WORK INSTRUCTION –
Repeat nothing but the lines below running from the one containing "ATOM 73 N N" to the one containing "ATOM 131 N N". Keep both end lines.
(SUPPLIED RECORDS)
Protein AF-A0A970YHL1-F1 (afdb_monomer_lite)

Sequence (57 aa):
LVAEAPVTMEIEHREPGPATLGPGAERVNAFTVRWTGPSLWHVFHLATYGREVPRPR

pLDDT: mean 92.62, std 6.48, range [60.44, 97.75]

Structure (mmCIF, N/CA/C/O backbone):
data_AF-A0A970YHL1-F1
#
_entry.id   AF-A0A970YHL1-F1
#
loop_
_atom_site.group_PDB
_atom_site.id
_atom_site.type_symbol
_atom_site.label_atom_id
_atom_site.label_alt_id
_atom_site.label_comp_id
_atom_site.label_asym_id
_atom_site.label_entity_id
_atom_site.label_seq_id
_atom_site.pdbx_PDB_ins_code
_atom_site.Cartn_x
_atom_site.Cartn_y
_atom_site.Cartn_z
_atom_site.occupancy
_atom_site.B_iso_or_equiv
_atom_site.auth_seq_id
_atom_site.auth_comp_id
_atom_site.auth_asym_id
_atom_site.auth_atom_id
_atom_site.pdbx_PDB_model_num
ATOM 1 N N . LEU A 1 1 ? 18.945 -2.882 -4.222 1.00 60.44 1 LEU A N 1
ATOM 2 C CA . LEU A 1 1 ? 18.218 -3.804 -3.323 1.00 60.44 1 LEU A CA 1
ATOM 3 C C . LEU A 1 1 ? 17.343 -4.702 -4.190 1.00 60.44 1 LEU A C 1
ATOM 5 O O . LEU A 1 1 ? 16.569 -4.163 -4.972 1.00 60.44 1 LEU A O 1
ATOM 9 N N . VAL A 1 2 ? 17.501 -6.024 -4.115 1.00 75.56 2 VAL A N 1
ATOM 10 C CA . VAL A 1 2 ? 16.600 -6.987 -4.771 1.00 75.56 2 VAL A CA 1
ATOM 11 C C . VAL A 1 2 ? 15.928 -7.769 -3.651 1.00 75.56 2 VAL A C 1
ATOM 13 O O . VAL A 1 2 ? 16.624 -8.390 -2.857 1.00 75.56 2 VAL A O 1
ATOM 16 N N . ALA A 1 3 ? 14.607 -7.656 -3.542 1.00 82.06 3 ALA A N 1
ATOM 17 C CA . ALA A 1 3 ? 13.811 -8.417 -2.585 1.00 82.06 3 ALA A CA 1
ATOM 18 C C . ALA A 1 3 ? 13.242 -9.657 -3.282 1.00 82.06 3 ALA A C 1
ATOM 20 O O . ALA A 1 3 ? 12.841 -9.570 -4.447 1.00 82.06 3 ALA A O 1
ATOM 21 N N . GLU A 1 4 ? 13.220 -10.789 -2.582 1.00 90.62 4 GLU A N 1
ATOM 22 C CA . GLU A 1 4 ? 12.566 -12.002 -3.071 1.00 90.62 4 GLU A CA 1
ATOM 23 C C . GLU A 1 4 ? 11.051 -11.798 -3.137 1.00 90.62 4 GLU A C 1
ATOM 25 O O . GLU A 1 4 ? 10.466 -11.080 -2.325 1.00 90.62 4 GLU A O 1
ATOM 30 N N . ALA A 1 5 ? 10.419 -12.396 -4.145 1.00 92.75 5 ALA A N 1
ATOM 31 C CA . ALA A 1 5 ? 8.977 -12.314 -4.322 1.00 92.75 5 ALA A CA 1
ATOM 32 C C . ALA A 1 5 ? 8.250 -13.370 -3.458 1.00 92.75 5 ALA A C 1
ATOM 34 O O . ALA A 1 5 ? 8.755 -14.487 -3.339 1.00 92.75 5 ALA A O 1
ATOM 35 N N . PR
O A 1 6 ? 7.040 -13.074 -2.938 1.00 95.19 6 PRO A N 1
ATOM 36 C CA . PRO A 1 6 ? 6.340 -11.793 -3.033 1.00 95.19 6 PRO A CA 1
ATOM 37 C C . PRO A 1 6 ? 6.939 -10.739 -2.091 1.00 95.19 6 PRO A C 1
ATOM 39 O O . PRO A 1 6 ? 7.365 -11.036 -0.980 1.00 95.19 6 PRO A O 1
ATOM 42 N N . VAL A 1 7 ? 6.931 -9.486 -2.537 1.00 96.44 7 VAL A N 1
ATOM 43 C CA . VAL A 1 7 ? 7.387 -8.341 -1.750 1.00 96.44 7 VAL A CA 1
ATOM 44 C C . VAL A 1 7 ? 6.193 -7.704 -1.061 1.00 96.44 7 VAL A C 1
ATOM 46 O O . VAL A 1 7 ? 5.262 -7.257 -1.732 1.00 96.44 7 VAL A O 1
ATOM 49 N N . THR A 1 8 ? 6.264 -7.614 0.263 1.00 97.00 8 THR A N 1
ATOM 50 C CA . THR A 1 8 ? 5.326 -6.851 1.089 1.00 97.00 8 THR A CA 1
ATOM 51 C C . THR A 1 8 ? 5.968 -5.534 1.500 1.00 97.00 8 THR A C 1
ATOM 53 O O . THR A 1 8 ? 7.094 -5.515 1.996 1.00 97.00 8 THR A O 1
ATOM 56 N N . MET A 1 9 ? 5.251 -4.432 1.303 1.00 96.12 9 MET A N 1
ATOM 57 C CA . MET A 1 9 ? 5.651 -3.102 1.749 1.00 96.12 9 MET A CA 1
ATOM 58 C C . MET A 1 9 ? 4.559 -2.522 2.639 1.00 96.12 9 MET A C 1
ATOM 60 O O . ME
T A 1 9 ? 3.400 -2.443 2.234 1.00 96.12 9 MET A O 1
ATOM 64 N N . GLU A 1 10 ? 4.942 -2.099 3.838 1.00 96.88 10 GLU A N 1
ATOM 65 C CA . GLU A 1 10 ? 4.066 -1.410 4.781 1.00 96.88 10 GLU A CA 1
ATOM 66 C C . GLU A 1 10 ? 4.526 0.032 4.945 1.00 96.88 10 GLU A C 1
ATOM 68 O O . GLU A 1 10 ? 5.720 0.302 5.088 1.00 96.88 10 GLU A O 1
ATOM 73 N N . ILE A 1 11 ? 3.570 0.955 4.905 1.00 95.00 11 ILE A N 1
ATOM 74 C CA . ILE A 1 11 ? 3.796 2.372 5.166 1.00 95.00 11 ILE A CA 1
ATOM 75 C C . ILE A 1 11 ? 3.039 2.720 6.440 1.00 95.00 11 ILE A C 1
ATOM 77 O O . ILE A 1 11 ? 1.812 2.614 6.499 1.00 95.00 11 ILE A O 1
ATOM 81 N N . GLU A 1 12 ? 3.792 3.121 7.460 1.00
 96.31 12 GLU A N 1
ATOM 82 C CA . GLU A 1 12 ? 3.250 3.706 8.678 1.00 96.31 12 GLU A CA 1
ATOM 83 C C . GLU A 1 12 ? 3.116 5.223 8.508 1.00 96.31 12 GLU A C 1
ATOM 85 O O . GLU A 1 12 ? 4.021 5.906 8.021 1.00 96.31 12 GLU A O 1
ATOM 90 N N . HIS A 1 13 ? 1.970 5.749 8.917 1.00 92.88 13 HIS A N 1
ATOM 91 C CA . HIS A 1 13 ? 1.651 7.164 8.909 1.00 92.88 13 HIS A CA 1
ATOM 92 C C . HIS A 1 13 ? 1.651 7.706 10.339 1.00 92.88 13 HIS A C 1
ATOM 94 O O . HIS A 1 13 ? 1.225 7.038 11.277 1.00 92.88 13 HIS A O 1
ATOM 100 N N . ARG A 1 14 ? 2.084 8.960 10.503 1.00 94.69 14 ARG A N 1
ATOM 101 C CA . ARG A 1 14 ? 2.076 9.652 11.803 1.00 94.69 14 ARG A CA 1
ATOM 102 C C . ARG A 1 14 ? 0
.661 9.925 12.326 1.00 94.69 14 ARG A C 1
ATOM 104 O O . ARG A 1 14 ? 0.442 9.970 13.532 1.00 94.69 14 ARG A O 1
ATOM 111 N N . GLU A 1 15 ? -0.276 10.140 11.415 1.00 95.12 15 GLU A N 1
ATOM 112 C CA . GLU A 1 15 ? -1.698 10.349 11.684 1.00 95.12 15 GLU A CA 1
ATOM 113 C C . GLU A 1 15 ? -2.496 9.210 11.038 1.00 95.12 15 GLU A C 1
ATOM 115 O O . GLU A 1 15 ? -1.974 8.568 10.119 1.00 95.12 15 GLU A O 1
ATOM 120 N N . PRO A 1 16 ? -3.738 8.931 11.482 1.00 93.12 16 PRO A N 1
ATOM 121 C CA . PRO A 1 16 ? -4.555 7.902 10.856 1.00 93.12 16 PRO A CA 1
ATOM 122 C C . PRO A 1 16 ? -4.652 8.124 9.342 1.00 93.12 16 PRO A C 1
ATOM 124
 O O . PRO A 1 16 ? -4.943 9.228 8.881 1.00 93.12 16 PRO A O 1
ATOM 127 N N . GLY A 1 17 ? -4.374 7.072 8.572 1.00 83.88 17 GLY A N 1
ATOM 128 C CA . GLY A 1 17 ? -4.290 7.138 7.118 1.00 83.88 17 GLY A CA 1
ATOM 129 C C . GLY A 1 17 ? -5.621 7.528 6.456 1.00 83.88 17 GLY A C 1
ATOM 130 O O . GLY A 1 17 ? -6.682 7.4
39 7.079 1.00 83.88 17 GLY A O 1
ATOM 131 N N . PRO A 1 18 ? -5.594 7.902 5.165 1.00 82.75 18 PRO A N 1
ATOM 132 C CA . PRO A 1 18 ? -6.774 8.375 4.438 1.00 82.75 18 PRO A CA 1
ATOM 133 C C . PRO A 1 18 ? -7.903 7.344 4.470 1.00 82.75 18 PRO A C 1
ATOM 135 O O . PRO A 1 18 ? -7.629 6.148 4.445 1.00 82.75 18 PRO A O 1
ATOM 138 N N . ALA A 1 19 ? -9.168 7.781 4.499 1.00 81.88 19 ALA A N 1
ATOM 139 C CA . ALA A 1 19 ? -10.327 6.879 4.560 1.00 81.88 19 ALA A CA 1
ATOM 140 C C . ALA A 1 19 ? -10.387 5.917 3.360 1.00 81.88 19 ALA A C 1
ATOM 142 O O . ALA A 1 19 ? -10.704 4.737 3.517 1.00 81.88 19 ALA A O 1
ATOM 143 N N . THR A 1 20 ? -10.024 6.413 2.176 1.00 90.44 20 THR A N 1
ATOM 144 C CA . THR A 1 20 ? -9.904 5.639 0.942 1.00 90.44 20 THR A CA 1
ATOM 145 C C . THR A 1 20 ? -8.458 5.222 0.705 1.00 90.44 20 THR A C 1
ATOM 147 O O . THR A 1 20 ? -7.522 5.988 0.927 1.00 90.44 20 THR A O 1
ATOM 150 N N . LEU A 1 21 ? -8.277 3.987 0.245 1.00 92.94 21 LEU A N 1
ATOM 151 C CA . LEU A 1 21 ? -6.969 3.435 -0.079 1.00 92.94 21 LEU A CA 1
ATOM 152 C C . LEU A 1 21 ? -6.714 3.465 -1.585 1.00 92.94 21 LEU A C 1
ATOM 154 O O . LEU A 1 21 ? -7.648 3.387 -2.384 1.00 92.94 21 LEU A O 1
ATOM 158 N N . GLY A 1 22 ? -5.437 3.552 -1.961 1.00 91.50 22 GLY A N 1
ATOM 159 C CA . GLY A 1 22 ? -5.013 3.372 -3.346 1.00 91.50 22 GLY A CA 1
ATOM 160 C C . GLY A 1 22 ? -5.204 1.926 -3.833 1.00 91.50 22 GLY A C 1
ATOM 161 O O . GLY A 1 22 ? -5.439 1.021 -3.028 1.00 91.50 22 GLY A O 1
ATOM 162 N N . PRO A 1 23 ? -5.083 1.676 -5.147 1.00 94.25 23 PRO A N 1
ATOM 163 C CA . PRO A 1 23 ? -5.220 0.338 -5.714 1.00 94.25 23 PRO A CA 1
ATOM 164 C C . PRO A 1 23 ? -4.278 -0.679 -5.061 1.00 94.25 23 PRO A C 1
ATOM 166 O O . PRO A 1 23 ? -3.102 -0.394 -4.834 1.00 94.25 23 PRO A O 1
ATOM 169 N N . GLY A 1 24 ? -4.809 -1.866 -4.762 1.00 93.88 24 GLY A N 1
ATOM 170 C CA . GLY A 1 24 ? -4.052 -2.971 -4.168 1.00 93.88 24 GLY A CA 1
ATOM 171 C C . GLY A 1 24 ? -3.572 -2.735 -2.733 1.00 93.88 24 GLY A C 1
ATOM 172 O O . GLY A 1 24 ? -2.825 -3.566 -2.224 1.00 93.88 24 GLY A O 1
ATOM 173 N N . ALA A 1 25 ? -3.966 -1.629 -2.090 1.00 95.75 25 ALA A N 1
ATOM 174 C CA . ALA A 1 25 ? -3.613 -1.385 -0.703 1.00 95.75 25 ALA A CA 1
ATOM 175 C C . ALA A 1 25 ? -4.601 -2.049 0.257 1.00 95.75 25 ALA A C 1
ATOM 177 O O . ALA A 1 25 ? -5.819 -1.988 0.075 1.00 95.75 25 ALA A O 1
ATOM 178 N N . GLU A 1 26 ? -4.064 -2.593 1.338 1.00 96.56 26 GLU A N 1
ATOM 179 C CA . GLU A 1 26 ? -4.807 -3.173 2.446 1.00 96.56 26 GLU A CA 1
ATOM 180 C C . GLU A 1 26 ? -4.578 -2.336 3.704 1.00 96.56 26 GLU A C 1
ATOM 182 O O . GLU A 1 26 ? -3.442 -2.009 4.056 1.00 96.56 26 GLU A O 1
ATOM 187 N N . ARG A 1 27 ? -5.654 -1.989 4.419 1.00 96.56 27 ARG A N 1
(End SUPPLIED RECORDS)
ANSWER BOX –
ATOM 73 N N . ILE A 1 11 ? 3.570 0.955 4.905 1.00 95.00 11 ILE A N 1
ATOM 74 C CA . ILE A 1 11 ? 3.796 2.372 5.166 1.00 95.00 11 ILE A CA 1
ATOM 75 C C . ILE A 1 11 ? 3.039 2.720 6.440 1.00 95.00 11 ILE A C 1
ATOM 77 O O . ILE A 1 11 ? 1.812 2.614 6.499 1.00 95.00 11 ILE A O 1
ATOM 81 N N . GLU A 1 12 ? 3.792 3.121 7.460 1.00
 96.31 12 GLU A N 1
ATOM 82 C CA . GLU A 1 12 ? 3.250 3.706 8.678 1.00 96.31 12 GLU A CA 1
ATOM 83 C C . GLU A 1 12 ? 3.116 5.223 8.508 1.00 96.31 12 GLU A C 1
ATOM 85 O O . GLU A 1 12 ? 4.021 5.906 8.021 1.00 96.31 12 GLU A O 1
ATOM 90 N N . HIS A 1 13 ? 1.970 5.749 8.917 1.00 92.88 13 HIS A N 1
ATOM 91 C CA . HIS A 1 13 ? 1.651 7.164 8.909 1.00 92.88 13 HIS A CA 1
ATOM 92 C C . HIS A 1 13 ? 1.651 7.706 10.339 1.00 92.88 13 HIS A C 1
ATOM 94 O O . HIS A 1 13 ? 1.225 7.038 11.277 1.00 92.88 13 HIS A O 1
ATOM 100 N N . ARG A 1 14 ? 2.084 8.960 10.503 1.00 94.69 14 ARG A N 1
ATOM 101 C CA . ARG A 1 14 ? 2.076 9.652 11.803 1.00 94.69 14 ARG A CA 1
ATOM 102 C C . ARG A 1 14 ? 0
.661 9.925 12.326 1.00 94.69 14 ARG A C 1
ATOM 104 O O . ARG A 1 14 ? 0.442 9.970 13.532 1.00 94.69 14 ARG A O 1
ATOM 111 N N . GLU A 1 15 ? -0.276 10.140 11.415 1.00 95.12 15 GLU A N 1
ATOM 112 C CA . GLU A 1 15 ? -1.698 10.349 11.684 1.00 95.12 15 GLU A CA 1
ATOM 113 C C . GLU A 1 15 ? -2.496 9.210 11.038 1.00 95.12 15 GLU A C 1
ATOM 115 O O . GLU A 1 15 ? -1.974 8.568 10.119 1.00 95.12 15 GLU A O 1
ATOM 120 N N . PRO A 1 16 ? -3.738 8.931 11.482 1.00 93.12 16 PRO A N 1
ATOM 121 C CA . PRO A 1 16 ? -4.555 7.902 10.856 1.00 93.12 16 PRO A CA 1
ATOM 122 C C . PRO A 1 16 ? -4.652 8.124 9.342 1.00 93.12 16 PRO A C 1
ATOM 124
 O O . PRO A 1 16 ? -4.943 9.228 8.881 1.00 93.12 16 PRO A O 1
ATOM 127 N N . GLY A 1 17 ? -4.374 7.072 8.572 1.00 83.88 17 GLY A N 1
ATOM 128 C CA . GLY A 1 17 ? -4.290 7.138 7.118 1.00 83.88 17 GLY A CA 1
ATOM 129 C C . GLY A 1 17 ? -5.621 7.528 6.456 1.00 83.88 17 GLY A C 1
ATOM 130 O O . GLY A 1 17 ? -6.682 7.4
39 7.079 1.00 83.88 17 GLY A O 1
ATOM 131 N N . PRO A 1 18 ? -5.594 7.902 5.165 1.00 82.75 18 PRO A N 1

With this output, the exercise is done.